= Problem requirements =
In the records below, find the line holding "ATOM 79 N N" and the line holding "ATOM 94 N N". Set down both, with every line between them, exactly.

*** Opening of Exercise material ***

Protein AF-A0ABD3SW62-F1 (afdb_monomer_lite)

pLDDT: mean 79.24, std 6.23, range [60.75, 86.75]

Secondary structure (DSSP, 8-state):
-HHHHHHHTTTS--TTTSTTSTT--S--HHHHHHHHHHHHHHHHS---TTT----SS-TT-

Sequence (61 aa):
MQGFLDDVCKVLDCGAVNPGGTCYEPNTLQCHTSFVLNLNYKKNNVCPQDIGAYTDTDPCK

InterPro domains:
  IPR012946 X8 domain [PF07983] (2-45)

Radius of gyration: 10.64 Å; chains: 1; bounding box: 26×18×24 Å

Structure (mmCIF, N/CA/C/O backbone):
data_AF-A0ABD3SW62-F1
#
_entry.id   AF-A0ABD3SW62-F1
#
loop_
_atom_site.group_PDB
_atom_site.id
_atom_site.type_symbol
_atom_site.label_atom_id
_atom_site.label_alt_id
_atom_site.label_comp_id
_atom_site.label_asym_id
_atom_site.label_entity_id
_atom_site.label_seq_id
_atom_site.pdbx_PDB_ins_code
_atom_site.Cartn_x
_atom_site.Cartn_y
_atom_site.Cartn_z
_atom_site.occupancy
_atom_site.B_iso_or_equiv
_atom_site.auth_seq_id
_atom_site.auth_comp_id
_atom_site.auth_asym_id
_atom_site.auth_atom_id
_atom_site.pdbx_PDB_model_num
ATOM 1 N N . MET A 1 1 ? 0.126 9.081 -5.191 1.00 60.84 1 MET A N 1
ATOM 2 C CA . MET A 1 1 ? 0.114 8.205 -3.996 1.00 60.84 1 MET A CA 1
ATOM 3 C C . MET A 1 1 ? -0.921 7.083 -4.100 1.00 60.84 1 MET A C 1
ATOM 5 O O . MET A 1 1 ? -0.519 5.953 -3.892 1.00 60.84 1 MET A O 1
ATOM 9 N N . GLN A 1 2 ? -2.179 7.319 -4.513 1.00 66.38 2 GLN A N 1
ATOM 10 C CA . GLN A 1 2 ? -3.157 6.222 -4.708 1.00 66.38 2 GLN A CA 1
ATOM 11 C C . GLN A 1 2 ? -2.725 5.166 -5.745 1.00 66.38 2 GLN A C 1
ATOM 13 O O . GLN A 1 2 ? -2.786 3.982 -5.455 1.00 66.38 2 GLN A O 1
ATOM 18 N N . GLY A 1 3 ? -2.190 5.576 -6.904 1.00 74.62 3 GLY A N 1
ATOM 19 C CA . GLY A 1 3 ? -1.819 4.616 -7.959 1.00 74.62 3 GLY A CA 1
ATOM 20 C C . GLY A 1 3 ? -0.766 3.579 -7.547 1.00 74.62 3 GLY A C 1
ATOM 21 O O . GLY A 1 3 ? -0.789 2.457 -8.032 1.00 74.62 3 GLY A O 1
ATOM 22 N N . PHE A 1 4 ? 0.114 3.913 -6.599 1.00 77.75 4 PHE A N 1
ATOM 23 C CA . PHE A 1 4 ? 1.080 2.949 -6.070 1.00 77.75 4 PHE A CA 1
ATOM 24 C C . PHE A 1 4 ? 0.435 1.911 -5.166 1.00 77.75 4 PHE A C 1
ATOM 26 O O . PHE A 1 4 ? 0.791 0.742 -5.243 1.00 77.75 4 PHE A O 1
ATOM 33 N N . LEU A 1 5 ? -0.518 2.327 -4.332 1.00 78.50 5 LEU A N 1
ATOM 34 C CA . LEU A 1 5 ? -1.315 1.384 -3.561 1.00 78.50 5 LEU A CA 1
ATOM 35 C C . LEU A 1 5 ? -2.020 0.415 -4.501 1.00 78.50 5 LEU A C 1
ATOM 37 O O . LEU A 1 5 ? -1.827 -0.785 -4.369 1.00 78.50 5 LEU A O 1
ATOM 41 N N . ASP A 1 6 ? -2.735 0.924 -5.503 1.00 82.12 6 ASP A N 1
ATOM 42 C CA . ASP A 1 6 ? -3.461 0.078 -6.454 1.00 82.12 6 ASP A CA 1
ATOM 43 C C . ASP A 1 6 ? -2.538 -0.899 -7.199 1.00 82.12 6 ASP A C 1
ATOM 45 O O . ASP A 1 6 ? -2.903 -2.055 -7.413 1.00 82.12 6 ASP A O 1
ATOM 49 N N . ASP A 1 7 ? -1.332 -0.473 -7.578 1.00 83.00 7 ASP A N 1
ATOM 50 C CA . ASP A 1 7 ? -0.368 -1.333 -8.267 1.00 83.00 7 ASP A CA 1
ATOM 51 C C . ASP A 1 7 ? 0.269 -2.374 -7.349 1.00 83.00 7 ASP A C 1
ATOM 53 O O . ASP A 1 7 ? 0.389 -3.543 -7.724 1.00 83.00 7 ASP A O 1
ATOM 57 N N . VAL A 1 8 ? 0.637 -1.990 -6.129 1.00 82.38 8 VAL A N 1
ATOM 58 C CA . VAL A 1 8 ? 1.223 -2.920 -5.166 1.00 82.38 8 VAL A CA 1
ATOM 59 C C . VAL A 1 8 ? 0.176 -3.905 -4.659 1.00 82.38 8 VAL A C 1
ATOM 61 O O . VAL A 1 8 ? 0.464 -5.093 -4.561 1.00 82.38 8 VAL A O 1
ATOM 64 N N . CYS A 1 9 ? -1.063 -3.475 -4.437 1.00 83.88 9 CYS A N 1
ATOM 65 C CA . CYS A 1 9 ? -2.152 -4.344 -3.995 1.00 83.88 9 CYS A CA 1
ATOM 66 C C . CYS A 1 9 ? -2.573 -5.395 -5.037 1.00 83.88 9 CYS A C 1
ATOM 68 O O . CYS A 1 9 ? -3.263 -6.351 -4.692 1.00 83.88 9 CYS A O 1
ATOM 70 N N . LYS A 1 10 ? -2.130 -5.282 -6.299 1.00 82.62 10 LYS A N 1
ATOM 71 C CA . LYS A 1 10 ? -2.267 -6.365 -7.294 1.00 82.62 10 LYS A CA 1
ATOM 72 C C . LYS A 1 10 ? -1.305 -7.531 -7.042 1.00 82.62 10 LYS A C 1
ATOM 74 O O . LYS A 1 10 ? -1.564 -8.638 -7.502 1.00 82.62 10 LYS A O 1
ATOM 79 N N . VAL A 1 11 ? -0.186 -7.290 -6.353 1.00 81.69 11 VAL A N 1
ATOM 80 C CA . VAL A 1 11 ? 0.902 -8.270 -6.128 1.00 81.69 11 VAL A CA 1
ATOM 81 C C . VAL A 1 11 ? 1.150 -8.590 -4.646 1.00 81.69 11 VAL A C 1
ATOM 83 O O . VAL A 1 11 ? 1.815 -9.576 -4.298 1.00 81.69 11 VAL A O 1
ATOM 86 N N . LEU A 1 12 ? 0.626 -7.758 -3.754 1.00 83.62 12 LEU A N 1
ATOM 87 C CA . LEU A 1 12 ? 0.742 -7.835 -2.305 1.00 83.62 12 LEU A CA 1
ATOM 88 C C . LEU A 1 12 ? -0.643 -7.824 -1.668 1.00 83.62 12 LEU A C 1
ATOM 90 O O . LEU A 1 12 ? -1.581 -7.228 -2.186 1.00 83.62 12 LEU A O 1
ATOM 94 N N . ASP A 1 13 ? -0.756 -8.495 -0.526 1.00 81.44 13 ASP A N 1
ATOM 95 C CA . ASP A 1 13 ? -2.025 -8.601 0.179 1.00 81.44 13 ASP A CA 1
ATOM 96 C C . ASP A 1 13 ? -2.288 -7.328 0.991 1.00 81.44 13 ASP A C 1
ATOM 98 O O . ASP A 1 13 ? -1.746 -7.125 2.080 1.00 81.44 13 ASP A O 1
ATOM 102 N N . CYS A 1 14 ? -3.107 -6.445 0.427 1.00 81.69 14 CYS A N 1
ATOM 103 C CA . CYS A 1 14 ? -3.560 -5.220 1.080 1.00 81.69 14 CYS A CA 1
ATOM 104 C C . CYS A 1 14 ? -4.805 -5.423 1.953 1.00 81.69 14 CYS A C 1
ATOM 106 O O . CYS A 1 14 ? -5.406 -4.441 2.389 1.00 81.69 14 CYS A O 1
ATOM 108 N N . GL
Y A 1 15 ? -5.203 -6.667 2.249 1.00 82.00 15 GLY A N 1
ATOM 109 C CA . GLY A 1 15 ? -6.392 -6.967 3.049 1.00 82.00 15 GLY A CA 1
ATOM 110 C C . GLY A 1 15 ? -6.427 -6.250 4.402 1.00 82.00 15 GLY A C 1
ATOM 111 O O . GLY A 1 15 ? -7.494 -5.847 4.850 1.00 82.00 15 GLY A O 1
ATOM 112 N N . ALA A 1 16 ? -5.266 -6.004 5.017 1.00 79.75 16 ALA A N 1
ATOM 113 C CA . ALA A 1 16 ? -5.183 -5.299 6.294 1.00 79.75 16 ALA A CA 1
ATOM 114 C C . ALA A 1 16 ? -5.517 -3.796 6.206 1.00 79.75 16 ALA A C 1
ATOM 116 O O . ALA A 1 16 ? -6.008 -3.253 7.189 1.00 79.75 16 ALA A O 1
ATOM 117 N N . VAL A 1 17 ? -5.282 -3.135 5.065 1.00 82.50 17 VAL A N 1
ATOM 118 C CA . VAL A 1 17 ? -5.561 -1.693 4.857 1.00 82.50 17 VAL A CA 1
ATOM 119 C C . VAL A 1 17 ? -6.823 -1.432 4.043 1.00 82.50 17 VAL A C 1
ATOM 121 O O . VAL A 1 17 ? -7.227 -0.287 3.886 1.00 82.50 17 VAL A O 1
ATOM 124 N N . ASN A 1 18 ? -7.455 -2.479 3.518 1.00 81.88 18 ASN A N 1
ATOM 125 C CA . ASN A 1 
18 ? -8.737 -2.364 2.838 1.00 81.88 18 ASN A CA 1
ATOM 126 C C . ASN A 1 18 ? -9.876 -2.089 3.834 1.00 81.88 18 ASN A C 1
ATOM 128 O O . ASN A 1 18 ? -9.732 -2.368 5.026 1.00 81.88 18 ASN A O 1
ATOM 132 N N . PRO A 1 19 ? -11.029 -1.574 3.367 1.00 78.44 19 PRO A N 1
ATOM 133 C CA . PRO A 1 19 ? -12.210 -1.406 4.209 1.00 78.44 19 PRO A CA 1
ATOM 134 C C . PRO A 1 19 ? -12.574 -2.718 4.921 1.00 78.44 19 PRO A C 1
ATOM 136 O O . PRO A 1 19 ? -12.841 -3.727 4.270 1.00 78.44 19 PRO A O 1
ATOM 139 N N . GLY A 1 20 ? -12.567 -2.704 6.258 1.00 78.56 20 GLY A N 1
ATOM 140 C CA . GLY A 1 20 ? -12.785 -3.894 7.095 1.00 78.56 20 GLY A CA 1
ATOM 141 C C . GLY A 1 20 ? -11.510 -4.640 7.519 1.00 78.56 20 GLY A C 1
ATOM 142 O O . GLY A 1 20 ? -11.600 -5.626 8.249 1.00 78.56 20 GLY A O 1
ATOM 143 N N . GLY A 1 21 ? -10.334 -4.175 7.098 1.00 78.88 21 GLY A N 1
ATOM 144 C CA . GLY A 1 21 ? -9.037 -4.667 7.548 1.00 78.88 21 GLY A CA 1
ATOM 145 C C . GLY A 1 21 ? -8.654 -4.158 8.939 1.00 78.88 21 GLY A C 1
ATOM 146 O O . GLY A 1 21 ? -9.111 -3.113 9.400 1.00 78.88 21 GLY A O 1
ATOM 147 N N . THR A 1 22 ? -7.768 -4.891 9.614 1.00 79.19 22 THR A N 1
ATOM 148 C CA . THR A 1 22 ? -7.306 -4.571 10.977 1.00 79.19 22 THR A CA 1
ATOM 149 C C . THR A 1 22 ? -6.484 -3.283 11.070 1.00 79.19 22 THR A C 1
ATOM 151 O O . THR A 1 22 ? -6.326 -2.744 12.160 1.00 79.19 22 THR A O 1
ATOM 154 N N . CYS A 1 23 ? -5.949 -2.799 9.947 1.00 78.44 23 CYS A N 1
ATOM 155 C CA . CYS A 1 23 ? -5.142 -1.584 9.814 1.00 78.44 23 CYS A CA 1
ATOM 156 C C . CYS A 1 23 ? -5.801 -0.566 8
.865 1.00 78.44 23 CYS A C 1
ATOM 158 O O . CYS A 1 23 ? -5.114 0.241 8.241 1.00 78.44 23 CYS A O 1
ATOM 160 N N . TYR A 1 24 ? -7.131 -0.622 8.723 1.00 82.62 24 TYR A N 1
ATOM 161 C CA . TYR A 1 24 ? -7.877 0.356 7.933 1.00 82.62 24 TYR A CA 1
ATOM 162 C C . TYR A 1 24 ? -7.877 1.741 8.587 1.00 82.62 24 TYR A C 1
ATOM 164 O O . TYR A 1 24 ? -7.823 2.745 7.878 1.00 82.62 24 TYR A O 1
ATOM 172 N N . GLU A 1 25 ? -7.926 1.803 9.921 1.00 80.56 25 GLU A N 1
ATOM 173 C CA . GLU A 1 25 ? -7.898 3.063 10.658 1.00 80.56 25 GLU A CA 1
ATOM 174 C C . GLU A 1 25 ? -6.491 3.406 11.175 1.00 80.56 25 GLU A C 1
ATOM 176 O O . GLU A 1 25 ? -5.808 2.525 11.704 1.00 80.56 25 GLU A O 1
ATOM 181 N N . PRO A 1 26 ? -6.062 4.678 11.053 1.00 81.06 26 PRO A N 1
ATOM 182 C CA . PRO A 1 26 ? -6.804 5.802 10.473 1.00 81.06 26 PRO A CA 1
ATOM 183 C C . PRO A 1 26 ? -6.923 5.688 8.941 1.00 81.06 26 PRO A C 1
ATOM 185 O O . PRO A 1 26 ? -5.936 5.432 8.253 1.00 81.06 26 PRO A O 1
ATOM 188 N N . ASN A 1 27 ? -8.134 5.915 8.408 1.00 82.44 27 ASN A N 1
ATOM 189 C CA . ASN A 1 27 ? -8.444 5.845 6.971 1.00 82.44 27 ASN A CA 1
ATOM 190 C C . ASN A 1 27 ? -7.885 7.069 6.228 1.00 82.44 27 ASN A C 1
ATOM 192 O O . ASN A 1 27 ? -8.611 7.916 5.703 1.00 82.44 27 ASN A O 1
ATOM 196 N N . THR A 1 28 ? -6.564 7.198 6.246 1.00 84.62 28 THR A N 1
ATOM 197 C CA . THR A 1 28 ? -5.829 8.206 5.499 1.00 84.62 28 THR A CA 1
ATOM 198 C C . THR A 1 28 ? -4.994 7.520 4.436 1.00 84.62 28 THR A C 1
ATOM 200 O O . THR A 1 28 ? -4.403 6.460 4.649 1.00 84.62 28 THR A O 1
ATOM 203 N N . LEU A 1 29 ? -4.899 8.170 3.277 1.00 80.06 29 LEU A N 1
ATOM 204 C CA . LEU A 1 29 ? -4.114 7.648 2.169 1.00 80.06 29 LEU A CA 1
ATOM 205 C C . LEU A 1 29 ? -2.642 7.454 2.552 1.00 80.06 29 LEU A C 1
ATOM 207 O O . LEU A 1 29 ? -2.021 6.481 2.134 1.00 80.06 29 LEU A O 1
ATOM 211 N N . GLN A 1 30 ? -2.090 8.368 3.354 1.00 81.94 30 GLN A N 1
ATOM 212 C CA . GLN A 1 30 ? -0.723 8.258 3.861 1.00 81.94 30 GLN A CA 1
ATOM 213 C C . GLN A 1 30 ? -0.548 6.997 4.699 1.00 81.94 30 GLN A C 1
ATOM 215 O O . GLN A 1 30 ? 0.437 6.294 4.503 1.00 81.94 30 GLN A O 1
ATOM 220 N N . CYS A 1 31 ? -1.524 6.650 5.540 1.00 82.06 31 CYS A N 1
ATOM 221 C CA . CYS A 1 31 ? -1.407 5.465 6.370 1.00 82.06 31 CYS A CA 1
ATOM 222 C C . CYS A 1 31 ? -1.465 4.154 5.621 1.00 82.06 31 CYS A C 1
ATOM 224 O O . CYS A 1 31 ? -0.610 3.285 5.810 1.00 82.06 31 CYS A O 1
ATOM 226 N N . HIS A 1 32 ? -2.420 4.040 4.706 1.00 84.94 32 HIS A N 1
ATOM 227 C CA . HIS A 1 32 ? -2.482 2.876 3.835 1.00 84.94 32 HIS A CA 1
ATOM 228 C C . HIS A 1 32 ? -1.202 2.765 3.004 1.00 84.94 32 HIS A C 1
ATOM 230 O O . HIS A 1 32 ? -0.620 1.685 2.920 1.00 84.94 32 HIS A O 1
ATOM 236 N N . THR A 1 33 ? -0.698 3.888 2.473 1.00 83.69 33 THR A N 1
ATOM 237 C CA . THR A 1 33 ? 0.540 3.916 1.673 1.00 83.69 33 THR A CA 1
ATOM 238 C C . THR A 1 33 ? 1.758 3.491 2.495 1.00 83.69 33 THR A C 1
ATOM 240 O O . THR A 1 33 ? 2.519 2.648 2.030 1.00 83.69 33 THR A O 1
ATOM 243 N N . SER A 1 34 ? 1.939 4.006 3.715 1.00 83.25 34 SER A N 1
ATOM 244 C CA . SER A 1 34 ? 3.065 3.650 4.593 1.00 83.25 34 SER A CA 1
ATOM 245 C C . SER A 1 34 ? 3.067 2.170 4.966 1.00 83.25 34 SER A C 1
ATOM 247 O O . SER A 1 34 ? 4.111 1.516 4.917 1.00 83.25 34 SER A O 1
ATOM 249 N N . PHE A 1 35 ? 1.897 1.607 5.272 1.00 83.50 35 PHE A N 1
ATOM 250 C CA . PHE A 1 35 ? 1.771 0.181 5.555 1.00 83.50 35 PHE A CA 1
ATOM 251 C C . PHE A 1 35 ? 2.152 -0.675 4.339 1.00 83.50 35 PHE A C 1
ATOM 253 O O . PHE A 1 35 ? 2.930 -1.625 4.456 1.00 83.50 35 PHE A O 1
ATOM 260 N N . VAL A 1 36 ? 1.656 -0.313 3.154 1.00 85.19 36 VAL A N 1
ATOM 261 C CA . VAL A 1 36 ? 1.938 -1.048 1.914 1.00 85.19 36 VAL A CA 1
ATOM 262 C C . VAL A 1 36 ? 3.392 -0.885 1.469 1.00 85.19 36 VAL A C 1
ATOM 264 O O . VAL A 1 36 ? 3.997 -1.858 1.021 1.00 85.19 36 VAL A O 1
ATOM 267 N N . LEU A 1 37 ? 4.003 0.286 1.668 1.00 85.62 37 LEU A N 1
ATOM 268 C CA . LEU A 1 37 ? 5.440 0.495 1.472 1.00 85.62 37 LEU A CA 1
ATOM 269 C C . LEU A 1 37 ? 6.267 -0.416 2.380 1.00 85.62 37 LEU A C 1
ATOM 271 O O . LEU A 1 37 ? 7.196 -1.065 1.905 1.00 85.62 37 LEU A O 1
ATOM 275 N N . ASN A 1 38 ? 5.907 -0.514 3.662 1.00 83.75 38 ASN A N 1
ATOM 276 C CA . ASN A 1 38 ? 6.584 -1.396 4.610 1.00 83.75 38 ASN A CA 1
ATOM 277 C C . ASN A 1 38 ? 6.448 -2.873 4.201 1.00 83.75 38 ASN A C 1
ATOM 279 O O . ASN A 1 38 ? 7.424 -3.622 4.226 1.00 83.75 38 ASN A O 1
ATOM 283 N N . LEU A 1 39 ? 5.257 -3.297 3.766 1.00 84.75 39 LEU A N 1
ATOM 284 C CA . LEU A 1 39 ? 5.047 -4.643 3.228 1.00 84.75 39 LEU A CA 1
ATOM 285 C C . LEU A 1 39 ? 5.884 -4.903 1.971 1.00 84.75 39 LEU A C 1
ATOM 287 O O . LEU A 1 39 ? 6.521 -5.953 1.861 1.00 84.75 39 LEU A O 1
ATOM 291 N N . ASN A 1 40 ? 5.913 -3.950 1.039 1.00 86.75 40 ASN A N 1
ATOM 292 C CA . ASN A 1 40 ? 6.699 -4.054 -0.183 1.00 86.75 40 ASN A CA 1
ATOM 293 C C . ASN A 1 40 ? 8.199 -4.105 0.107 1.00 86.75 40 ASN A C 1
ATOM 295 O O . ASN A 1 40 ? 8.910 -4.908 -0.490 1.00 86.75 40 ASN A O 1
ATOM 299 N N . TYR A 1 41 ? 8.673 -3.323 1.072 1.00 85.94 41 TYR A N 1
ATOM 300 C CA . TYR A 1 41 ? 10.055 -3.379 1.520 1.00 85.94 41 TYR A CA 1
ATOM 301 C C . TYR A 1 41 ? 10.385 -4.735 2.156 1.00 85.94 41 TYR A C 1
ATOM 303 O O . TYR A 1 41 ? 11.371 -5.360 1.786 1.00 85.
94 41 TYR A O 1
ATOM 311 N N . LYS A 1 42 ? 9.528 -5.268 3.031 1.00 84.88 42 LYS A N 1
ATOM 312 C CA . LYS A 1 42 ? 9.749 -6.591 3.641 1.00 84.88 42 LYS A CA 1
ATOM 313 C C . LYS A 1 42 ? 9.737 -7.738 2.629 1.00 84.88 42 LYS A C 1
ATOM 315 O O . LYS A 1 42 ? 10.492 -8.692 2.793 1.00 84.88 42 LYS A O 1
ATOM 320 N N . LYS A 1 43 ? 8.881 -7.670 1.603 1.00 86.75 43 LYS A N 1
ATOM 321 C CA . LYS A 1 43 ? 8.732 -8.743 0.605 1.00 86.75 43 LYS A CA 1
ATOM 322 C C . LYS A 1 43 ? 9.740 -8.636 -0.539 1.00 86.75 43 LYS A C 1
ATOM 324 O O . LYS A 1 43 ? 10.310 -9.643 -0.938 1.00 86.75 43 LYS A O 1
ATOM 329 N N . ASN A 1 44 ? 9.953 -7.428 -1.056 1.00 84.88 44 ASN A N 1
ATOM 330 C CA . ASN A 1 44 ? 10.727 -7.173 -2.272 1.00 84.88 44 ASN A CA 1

*** Close of Exercise material ***

= Reply =
ATOM 79 N N . VAL A 1 11 ? -0.186 -7.290 -6.353 1.00 81.69 11 VAL A N 1
ATOM 80 C CA . VAL A 1 11 ? 0.902 -8.270 -6.128 1.00 81.69 11 VAL A CA 1
ATOM 81 C C . VAL A 1 11 ? 1.150 -8.590 -4.646 1.00 81.69 11 VAL A C 1
ATOM 83 O O . VAL A 1 11 ? 1.815 -9.576 -4.298 1.00 81.69 11 VAL A O 1
ATOM 86 N N . LEU A 1 12 ? 0.626 -7.758 -3.754 1.00 83.62 12 LEU A N 1
ATOM 87 C CA . LEU A 1 12 ? 0.742 -7.835 -2.305 1.00 83.62 12 LEU A CA 1
ATOM 88 C C . LEU A 1 12 ? -0.643 -7.824 -1.668 1.00 83.62 12 LEU A C 1
ATOM 90 O O . LEU A 1 12 ? -1.581 -7.228 -2.186 1.00 83.62 12 LEU A O 1
ATOM 94 N N . ASP A 1 13 ? -0.756 -8.495 -0.526 1.00 81.44 13 ASP A N 1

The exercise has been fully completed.